The other students don't actively shun her. There's no active ostracizing going on. It's nothing like that. I've never once heard anyone ridicule her (and Lord knows, they *do* ridicule each other, sometimes mercilessly), and as a smart, ungainly young woman she is certainly bait for ridicule...and we all know how horrible high school is. No, I've never seen anyone ridicule her.

But I've never seen one talk to her either. Ever.

It's as if she is just there to them, like she was to me for the first few weeks of school.

I think it was right there that day after school, as I sat hearing her peers chatter and argue and flirt, watching her sitting in her desk waiting primly, that I put aside my red pen....and felt my heart break.

I think I would have cried if I could have.

Now, I know, I know, it doesn't take a psychotherapist or anything to realize that I'm projecting onto her. That's pretty obvious. I have always identified with the lonely. It goes very far back, and is deep seated.

But it just feels more than that for some reason. Yes, it may be "about me" in way, but it's *not* about me too, if that makes any sense.

Anyway, last night I met her mother and grandmother, both very friendly women, the archetypal black church women, properly dressed, perfectly spoken, proper.

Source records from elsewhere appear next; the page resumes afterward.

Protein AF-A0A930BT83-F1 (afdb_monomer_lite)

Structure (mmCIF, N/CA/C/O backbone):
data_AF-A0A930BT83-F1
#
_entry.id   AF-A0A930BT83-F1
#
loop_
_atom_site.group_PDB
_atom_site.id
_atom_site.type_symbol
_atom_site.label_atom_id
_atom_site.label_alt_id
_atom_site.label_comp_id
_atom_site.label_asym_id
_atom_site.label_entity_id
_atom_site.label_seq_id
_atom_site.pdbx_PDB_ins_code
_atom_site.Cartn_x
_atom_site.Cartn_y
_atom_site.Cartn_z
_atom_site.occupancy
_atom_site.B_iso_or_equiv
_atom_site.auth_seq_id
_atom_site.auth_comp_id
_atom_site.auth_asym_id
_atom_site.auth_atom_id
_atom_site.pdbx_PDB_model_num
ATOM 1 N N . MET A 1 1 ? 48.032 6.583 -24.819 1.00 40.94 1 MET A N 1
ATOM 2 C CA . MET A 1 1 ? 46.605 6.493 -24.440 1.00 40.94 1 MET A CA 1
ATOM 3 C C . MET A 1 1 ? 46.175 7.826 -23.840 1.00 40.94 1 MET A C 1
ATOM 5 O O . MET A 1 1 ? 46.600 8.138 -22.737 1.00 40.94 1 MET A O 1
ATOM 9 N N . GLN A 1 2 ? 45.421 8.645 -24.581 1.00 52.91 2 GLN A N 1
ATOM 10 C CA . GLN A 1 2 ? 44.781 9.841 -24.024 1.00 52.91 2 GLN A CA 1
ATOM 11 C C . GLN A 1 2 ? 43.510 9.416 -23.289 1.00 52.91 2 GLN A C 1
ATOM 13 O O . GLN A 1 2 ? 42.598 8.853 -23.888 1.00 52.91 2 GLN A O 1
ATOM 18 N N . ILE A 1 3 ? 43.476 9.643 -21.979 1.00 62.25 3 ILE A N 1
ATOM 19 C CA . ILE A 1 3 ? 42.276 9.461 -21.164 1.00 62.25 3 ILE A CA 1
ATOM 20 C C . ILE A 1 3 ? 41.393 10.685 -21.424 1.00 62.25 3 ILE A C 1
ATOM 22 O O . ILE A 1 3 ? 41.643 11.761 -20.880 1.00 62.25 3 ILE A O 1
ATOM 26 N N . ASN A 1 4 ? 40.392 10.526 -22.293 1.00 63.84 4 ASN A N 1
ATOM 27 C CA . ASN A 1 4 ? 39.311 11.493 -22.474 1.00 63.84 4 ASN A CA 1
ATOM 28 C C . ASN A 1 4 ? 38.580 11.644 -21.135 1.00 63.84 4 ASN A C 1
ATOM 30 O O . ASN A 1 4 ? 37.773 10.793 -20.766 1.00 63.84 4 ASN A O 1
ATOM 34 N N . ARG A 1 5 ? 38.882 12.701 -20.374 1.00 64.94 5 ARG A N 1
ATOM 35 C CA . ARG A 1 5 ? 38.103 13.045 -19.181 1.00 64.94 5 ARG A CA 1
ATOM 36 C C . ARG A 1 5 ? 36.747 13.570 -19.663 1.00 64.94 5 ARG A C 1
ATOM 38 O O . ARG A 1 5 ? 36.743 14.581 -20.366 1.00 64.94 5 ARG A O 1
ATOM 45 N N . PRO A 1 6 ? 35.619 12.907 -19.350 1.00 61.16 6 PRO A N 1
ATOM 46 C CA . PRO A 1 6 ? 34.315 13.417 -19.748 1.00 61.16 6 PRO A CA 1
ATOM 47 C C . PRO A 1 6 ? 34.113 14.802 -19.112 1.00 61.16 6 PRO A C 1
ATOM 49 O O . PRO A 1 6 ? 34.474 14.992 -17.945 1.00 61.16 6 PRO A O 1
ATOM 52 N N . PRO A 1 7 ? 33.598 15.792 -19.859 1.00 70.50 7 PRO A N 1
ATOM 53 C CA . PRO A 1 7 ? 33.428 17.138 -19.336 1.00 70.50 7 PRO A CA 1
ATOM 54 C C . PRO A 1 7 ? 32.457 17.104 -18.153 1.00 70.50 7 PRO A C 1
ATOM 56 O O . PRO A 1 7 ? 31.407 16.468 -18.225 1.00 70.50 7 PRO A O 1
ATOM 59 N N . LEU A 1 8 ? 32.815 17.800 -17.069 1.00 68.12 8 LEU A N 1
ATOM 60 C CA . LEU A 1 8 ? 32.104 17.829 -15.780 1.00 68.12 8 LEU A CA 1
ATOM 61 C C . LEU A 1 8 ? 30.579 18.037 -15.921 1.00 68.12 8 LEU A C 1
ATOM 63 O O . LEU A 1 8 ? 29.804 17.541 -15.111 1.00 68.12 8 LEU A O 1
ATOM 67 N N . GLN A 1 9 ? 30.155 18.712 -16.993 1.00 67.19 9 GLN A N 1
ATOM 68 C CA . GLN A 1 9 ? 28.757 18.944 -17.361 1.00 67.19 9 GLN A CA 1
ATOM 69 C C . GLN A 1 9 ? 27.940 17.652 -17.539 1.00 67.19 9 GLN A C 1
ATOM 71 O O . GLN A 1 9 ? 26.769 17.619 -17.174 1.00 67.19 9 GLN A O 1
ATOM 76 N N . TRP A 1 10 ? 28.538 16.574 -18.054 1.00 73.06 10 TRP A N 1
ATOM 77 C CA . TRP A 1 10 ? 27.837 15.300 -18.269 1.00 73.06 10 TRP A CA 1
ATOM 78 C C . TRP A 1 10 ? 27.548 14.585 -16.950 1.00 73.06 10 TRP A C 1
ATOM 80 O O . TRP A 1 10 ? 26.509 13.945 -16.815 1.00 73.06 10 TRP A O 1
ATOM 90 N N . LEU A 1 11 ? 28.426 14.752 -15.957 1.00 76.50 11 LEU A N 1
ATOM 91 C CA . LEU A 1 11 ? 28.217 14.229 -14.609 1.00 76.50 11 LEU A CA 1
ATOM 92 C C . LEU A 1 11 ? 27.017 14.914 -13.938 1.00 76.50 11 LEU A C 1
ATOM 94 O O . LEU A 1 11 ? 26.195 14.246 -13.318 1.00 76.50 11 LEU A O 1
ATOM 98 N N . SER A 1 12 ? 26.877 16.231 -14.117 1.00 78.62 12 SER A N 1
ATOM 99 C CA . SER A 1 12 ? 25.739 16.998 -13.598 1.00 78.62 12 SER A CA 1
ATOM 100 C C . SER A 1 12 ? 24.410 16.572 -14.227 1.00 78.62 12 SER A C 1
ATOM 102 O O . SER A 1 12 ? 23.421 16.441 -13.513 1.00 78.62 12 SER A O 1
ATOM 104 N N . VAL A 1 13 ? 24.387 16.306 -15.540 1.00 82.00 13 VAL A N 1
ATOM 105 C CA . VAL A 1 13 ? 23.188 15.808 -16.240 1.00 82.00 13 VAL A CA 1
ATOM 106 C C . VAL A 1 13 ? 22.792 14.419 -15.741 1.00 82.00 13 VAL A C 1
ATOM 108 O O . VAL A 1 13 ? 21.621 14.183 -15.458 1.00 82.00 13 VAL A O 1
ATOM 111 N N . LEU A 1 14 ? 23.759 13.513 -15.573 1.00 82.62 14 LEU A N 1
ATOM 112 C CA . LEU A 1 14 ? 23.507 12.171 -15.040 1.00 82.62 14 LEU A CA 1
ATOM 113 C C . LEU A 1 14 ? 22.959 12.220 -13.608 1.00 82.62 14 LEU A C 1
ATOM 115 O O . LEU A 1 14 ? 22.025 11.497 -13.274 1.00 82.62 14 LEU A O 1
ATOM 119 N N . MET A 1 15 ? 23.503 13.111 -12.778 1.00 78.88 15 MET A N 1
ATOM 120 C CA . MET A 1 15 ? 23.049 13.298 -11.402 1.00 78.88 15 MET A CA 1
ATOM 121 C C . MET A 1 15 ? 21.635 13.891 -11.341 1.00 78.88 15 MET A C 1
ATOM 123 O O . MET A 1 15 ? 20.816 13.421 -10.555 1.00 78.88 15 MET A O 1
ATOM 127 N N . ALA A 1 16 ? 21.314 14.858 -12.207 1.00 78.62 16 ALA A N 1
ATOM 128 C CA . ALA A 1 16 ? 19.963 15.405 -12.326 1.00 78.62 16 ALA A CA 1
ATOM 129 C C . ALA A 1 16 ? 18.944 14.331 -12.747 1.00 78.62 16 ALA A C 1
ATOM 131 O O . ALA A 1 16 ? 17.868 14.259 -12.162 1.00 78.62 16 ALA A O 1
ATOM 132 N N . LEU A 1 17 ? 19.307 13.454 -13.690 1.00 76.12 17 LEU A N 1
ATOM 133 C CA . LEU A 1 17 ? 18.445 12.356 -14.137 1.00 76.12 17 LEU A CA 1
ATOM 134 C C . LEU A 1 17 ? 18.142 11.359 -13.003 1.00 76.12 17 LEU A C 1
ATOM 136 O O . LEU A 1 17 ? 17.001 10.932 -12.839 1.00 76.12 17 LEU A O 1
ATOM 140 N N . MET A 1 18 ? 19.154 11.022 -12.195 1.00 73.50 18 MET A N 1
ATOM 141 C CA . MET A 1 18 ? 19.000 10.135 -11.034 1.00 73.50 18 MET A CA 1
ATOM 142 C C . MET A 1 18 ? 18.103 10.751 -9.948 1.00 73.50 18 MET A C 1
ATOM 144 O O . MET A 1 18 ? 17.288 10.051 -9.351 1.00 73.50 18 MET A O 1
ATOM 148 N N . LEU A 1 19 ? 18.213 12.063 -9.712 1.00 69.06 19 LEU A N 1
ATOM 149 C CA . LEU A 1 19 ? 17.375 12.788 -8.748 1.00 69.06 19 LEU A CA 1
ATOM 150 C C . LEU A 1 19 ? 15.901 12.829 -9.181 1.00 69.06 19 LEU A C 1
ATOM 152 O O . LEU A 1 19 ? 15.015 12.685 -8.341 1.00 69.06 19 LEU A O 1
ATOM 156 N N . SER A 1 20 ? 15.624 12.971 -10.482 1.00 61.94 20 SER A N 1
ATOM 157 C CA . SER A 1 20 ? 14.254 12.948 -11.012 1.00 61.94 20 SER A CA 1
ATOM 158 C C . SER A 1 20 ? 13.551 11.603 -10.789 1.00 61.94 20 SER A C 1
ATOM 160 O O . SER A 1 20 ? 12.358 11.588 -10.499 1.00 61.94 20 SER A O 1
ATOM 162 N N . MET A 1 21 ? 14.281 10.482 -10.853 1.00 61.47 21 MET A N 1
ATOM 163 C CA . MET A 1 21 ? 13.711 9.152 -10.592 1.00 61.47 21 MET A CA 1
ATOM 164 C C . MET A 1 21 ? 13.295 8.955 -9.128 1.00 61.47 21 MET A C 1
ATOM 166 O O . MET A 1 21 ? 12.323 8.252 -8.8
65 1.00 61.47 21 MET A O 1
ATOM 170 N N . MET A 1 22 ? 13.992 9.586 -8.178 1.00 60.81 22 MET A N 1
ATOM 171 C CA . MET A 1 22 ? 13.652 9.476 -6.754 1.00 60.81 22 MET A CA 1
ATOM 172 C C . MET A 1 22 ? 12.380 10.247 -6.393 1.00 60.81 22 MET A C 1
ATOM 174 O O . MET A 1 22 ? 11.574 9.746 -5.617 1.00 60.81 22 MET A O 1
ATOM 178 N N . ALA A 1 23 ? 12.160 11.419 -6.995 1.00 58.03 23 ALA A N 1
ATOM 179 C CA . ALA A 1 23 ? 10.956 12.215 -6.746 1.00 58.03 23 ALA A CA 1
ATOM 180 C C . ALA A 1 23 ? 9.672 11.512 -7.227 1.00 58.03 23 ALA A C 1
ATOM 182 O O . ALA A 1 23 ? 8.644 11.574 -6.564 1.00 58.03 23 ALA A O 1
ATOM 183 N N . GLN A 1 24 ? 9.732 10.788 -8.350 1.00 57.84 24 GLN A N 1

I was shocked to meet them. I had been through the endless line of failing and borderline students' parents. That's who you meet at these things. That's who you're there for. That's who you're prepared for. Certainly not for the parents of someone like her. I was actually taken aback by them being there. They disrupted my train of thought.

I was honestly flustered.

I didn't know what to say. My well honed spiel about "well, he/she just needs to study more" and "please make sure he/she does the extra credit" was derailed. I didn't know what to say at all.
So, as happens sometimes when I'm flustered, I blurted out the truth. I shook her mother's hand and said, "I just don't know what to say. I really can't say enough good things about your daughter!"

At that, her daughter, whom I've never seen smile, not once...not ever...lit up. That made me happy.....but not happy enough to not be still worrying about her right now.


Michael said...

heartbreaking, yet heartwarming...

Breezy said...

While revealing some of yourself, you also did a fantastic,honest job of revealing school life. You've actually allowed me to see you in a different light, Jason. Fantastic!

Julie said...

That's beautifully written, Jason. I didn't expect to come here and cry! You have a real talent for expressing yourself.

Marshall said...

What a great story, Jason! Please write a follow up story about her one day.

Anonymous said...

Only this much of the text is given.